Richard Mourdock, Indiana’s former state treasurer, offers a fresh alternative with widespread support from both grassroots activists and local and state GOP officials. While others hedged their bets, Mourdock took the federal auto bailout head on, lodging a court complaint against the Chrysler bailout to expose its illegal abuse of shareholders and punitive impact on Indiana citizens. He was elected to the treasurer’s office in 2006, a tough year for Republicans, and was re-elected handily in 2010. Before politics, he worked in the private sector for 30 years managing businesses in the energy, environmental and construction industries. He’s never had a Beltway zip code.
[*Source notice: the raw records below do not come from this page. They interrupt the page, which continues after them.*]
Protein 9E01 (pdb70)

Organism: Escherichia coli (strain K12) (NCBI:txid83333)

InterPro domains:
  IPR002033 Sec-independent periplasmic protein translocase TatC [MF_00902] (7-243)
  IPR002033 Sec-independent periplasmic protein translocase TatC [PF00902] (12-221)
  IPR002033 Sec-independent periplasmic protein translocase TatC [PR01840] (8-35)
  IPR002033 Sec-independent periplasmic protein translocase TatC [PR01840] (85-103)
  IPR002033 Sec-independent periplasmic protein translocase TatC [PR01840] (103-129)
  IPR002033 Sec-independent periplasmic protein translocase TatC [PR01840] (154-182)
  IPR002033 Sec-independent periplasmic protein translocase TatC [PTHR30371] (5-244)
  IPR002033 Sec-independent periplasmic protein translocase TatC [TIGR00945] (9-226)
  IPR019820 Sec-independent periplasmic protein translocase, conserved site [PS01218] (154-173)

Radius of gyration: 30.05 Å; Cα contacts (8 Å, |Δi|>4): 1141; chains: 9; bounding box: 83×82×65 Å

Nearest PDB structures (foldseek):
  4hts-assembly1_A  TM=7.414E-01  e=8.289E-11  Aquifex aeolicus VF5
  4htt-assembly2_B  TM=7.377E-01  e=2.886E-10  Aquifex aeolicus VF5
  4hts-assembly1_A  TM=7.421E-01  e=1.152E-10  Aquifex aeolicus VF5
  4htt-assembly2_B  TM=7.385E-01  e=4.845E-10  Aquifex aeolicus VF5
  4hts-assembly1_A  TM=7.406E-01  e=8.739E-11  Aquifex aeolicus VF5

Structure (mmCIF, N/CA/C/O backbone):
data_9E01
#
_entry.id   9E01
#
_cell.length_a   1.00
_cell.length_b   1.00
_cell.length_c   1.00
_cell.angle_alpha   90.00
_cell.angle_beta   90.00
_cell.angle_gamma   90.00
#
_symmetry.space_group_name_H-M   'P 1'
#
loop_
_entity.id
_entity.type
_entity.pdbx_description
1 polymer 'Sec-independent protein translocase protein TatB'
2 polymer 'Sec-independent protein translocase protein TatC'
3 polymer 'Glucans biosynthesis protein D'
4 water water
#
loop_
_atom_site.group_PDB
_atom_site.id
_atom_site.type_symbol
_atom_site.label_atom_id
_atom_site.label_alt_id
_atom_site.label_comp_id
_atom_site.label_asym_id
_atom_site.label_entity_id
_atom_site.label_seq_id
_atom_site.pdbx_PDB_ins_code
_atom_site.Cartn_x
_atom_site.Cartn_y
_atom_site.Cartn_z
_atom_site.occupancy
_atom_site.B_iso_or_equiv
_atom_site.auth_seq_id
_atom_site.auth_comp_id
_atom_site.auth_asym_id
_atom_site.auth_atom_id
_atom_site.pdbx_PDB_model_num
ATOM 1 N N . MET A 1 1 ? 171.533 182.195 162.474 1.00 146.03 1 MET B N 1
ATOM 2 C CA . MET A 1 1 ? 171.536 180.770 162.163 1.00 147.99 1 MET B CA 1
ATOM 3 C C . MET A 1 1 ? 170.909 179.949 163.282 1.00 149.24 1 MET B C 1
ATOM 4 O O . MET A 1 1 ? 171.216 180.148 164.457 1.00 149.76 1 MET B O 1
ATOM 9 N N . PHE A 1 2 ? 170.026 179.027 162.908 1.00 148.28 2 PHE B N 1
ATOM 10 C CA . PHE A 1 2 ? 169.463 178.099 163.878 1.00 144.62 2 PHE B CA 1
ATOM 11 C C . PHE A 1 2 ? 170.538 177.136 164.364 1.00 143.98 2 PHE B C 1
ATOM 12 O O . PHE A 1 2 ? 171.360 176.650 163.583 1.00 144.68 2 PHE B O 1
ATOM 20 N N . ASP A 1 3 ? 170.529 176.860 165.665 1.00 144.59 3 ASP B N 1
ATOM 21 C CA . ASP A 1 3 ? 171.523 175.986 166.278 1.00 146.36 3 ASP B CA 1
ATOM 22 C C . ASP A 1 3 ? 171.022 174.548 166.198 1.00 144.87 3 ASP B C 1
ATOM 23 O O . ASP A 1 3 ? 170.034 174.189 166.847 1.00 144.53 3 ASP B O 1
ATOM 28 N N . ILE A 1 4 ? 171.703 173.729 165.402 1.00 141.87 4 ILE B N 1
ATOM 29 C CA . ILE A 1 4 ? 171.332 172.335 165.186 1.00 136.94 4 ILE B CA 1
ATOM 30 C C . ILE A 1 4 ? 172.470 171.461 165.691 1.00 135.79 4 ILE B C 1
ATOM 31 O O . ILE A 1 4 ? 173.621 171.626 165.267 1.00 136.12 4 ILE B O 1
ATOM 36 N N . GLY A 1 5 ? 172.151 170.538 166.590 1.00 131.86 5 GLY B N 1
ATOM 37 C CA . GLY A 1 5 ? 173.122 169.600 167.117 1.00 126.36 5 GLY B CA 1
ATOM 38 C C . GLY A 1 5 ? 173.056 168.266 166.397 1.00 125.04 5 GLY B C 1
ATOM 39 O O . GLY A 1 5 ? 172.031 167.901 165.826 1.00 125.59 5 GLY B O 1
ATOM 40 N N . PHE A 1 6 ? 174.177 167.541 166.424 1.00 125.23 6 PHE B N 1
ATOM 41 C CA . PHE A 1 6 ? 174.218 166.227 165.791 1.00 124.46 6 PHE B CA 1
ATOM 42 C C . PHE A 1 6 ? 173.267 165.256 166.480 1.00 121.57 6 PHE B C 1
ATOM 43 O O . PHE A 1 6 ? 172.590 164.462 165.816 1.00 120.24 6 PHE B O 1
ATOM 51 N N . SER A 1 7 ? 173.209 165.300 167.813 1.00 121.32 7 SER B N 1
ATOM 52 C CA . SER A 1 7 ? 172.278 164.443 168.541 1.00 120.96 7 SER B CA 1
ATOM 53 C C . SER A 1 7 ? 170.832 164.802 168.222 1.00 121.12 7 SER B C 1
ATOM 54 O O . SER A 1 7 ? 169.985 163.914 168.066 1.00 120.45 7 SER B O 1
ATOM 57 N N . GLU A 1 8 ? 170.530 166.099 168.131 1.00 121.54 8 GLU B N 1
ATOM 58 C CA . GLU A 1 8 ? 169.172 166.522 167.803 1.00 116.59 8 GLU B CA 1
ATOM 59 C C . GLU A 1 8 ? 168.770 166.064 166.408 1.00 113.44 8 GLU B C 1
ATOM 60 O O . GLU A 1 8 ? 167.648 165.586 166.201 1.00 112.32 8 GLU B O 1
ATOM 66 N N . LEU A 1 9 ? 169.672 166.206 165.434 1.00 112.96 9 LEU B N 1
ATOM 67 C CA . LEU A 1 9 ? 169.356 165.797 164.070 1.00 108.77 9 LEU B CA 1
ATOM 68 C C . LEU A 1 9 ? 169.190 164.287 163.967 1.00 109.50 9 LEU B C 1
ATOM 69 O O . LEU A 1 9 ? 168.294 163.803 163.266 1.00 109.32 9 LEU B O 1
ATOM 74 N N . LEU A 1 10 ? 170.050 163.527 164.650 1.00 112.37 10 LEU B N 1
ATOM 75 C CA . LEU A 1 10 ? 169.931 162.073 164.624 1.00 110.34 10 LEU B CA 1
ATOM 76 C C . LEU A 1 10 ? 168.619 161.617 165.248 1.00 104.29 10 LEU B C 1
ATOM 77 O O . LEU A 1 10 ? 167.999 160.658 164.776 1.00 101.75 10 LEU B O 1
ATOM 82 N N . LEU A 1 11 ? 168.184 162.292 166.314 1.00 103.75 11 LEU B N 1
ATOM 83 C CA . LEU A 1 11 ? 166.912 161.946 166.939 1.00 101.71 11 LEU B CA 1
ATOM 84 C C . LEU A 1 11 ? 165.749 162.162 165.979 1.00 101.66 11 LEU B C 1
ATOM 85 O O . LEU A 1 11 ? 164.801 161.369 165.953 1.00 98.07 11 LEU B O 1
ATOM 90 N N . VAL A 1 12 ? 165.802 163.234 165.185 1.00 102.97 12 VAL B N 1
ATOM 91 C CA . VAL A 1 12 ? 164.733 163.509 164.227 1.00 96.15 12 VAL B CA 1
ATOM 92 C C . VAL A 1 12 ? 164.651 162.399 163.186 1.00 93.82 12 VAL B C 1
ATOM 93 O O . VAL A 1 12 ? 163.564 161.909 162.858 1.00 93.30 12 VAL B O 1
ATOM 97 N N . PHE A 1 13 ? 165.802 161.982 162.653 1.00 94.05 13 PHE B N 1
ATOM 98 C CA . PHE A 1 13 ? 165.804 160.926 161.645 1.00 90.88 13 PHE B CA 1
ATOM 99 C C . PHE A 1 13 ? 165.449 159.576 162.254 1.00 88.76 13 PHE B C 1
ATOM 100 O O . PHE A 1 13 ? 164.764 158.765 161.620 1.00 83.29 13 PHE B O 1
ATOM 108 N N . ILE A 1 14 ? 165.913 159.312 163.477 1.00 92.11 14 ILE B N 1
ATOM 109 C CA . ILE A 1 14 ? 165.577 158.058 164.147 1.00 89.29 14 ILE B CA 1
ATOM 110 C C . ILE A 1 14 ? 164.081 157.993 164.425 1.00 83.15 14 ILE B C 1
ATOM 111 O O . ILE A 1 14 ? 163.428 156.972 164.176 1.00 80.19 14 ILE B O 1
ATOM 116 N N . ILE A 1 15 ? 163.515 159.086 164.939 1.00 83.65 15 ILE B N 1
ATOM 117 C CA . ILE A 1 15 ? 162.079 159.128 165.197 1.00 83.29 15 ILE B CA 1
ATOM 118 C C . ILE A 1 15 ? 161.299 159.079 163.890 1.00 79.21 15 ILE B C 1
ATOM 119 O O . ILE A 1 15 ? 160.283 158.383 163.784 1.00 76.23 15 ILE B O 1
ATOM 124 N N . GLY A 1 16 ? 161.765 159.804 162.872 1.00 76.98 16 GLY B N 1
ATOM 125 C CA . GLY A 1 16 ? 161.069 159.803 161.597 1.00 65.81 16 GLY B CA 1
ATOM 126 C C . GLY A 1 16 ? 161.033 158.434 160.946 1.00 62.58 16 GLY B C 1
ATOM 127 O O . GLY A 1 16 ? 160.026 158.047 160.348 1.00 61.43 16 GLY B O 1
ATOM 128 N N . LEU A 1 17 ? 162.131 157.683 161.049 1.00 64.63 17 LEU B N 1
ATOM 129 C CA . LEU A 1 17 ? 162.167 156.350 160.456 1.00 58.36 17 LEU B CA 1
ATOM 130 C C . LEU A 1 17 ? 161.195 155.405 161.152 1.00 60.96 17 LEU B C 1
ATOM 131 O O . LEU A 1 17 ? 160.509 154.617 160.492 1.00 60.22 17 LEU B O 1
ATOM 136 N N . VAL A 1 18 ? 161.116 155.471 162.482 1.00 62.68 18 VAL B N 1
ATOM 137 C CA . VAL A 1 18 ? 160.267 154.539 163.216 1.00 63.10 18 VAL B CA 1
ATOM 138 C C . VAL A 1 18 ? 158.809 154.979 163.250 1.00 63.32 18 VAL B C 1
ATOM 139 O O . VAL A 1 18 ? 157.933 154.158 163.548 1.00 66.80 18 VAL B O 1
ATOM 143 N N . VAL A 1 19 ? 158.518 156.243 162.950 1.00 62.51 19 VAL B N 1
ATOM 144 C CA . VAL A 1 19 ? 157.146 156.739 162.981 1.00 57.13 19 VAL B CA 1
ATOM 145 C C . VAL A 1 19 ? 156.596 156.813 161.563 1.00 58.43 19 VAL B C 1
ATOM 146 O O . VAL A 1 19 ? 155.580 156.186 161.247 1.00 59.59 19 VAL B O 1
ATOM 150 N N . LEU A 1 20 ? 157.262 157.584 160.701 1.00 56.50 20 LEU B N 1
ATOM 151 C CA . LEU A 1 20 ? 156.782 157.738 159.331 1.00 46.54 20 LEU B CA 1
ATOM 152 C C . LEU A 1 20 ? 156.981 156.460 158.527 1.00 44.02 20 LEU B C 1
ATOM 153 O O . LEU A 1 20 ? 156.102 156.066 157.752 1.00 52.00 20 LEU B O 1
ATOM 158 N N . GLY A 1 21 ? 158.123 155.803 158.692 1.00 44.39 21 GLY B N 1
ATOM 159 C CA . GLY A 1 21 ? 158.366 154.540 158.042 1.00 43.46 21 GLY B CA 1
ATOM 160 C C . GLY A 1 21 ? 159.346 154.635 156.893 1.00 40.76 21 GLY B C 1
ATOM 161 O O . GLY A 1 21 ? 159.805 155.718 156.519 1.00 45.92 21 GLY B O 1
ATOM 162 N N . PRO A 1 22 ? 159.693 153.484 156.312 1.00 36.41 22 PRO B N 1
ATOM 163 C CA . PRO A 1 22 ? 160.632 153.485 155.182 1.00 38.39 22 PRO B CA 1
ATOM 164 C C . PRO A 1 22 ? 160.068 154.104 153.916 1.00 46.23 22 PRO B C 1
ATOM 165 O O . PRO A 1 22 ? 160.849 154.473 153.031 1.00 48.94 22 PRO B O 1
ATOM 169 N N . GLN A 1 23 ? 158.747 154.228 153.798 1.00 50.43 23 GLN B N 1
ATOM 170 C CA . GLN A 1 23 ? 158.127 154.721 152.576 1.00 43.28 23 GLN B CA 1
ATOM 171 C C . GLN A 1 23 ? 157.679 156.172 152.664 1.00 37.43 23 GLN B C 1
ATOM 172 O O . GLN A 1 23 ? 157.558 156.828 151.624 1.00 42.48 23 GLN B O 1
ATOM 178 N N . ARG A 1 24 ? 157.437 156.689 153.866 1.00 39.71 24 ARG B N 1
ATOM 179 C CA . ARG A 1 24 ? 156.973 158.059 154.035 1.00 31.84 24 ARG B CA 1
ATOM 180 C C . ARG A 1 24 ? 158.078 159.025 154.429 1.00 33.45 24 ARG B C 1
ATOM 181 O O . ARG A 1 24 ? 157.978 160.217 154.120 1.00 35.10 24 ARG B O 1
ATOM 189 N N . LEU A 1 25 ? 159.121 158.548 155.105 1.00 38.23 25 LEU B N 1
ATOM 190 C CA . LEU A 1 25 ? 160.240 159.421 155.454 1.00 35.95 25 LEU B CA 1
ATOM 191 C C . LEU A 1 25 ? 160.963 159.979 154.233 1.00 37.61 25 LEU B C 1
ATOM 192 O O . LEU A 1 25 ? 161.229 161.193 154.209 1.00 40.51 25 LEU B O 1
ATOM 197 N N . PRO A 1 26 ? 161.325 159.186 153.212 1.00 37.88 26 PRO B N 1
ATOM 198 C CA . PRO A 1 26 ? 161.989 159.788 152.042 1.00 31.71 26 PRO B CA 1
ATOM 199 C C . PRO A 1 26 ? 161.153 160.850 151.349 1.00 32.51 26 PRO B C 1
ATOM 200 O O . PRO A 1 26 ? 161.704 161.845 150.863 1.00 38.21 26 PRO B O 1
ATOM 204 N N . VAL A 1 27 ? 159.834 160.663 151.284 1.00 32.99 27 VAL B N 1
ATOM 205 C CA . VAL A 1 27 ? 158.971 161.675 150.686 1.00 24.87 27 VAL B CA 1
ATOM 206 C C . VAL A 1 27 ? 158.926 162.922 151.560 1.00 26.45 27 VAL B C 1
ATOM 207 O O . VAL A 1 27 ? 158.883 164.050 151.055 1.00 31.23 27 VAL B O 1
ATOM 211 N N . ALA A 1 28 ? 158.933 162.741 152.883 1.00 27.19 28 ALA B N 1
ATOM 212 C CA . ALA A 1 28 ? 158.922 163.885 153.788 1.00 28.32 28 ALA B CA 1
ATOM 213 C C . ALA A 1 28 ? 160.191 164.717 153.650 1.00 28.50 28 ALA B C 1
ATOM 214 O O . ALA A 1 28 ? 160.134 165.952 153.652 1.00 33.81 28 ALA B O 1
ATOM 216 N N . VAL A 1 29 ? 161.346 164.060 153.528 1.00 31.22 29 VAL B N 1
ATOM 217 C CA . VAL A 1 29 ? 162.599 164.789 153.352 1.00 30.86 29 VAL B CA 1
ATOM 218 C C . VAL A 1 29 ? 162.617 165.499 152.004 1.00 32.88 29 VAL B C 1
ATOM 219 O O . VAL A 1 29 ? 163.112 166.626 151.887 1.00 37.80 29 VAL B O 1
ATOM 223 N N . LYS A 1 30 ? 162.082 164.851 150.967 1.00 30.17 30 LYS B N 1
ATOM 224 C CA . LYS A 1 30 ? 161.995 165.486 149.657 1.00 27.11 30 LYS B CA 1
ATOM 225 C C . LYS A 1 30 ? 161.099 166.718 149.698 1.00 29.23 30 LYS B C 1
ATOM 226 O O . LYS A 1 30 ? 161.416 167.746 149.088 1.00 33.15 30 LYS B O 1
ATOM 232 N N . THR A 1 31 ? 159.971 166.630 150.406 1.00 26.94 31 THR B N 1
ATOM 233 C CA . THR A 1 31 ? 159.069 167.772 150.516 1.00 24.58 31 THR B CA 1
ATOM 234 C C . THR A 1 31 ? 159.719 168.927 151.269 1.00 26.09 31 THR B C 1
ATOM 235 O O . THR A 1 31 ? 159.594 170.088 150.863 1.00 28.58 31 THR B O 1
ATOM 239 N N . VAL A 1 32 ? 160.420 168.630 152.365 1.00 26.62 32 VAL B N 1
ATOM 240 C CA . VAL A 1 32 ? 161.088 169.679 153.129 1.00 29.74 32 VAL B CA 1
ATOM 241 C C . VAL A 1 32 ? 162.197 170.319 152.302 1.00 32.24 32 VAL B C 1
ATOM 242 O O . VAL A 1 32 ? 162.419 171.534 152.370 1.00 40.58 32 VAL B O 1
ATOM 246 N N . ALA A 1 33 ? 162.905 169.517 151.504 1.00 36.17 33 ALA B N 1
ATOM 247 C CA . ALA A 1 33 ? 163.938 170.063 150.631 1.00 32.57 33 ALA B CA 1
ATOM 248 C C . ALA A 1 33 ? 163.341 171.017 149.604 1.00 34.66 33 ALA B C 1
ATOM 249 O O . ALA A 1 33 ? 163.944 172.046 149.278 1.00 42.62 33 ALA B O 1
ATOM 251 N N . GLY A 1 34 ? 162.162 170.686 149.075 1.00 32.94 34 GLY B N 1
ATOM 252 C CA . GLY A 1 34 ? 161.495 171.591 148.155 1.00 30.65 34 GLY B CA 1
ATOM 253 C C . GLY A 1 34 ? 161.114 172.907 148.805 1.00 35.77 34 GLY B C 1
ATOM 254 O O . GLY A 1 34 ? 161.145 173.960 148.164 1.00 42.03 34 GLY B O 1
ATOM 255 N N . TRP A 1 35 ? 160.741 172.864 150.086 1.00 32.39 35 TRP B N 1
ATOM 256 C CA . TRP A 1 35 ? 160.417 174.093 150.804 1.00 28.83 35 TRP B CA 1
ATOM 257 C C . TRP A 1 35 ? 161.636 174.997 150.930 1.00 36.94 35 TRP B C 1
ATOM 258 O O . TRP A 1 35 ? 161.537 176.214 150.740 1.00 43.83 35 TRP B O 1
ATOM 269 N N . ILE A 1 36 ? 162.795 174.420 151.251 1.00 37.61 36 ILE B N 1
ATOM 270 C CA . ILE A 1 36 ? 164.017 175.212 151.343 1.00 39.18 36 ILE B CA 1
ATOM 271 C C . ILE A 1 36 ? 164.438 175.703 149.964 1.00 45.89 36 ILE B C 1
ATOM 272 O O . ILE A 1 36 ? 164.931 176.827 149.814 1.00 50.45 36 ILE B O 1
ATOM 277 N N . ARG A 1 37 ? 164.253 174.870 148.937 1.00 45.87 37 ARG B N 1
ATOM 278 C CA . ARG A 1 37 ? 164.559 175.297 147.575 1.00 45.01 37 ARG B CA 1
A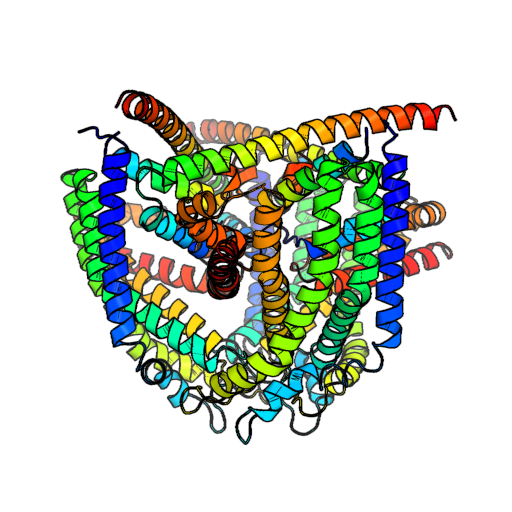TOM 279 C C . ARG A 1 37 ? 163.678 176.466 147.155 1.00 44.84 37 ARG B C 1
ATOM 280 O O . ARG A 1 37 ? 164.158 177.427 146.542 1.00 52.63 37 ARG B O 1
ATOM 288 N N . ALA A 1 38 ? 162.385 176.406 147.480 1.00 41.91 38 ALA B N 1
ATOM 289 C CA . ALA A 1 38 ? 161.496 177.521 147.179 1.00 41.04 38 ALA B CA 1
ATOM 290 C C . ALA A 1 38 ? 161.796 178.729 148.056 1.00 43.08 38 ALA B C 1
ATOM 291 O O . ALA A 1 38 ? 161.648 179.871 147.607 1.00 45.54 38 ALA B O 1
ATOM 293 N N . LEU A 1 39 ? 162.209 178.499 149.303 1.00 43.25 39 LEU B N 1
ATOM 294 C CA . LEU A 1 39 ? 162.558 179.605 150.188 1.00 41.73 39 LEU B CA 1
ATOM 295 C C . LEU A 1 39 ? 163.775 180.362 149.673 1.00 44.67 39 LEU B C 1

In Texas, young attorney Ted Cruz is making waves in the GOP race to replace retiring GOP Sen. Kay Bailey Hutchison. The former Texas solicitor general is a 10th Amendment scholar who doesn’t just speak the tea party’s language. Cruz has put constitutional conservatism into action, winning many of the 40 cases he has argued in front of the Supreme Court. Cruz isn’t afraid to challenge the GOP establishment. In 2008, he successfully battled the Bush administration and meddling globalists all the way to the high court to prevent international law from superseding American sovereignty.
The GOP needs just four seats to take control of the Senate. With inspired and inspiring free-market candidates like Dan Liljenquist, Richard Mourdock and Ted Cruz, 2012 bodes well for the tea party footprint on Capitol Hill. Remember: Entrenched incumbency is the disease. Fresh blood is the cure.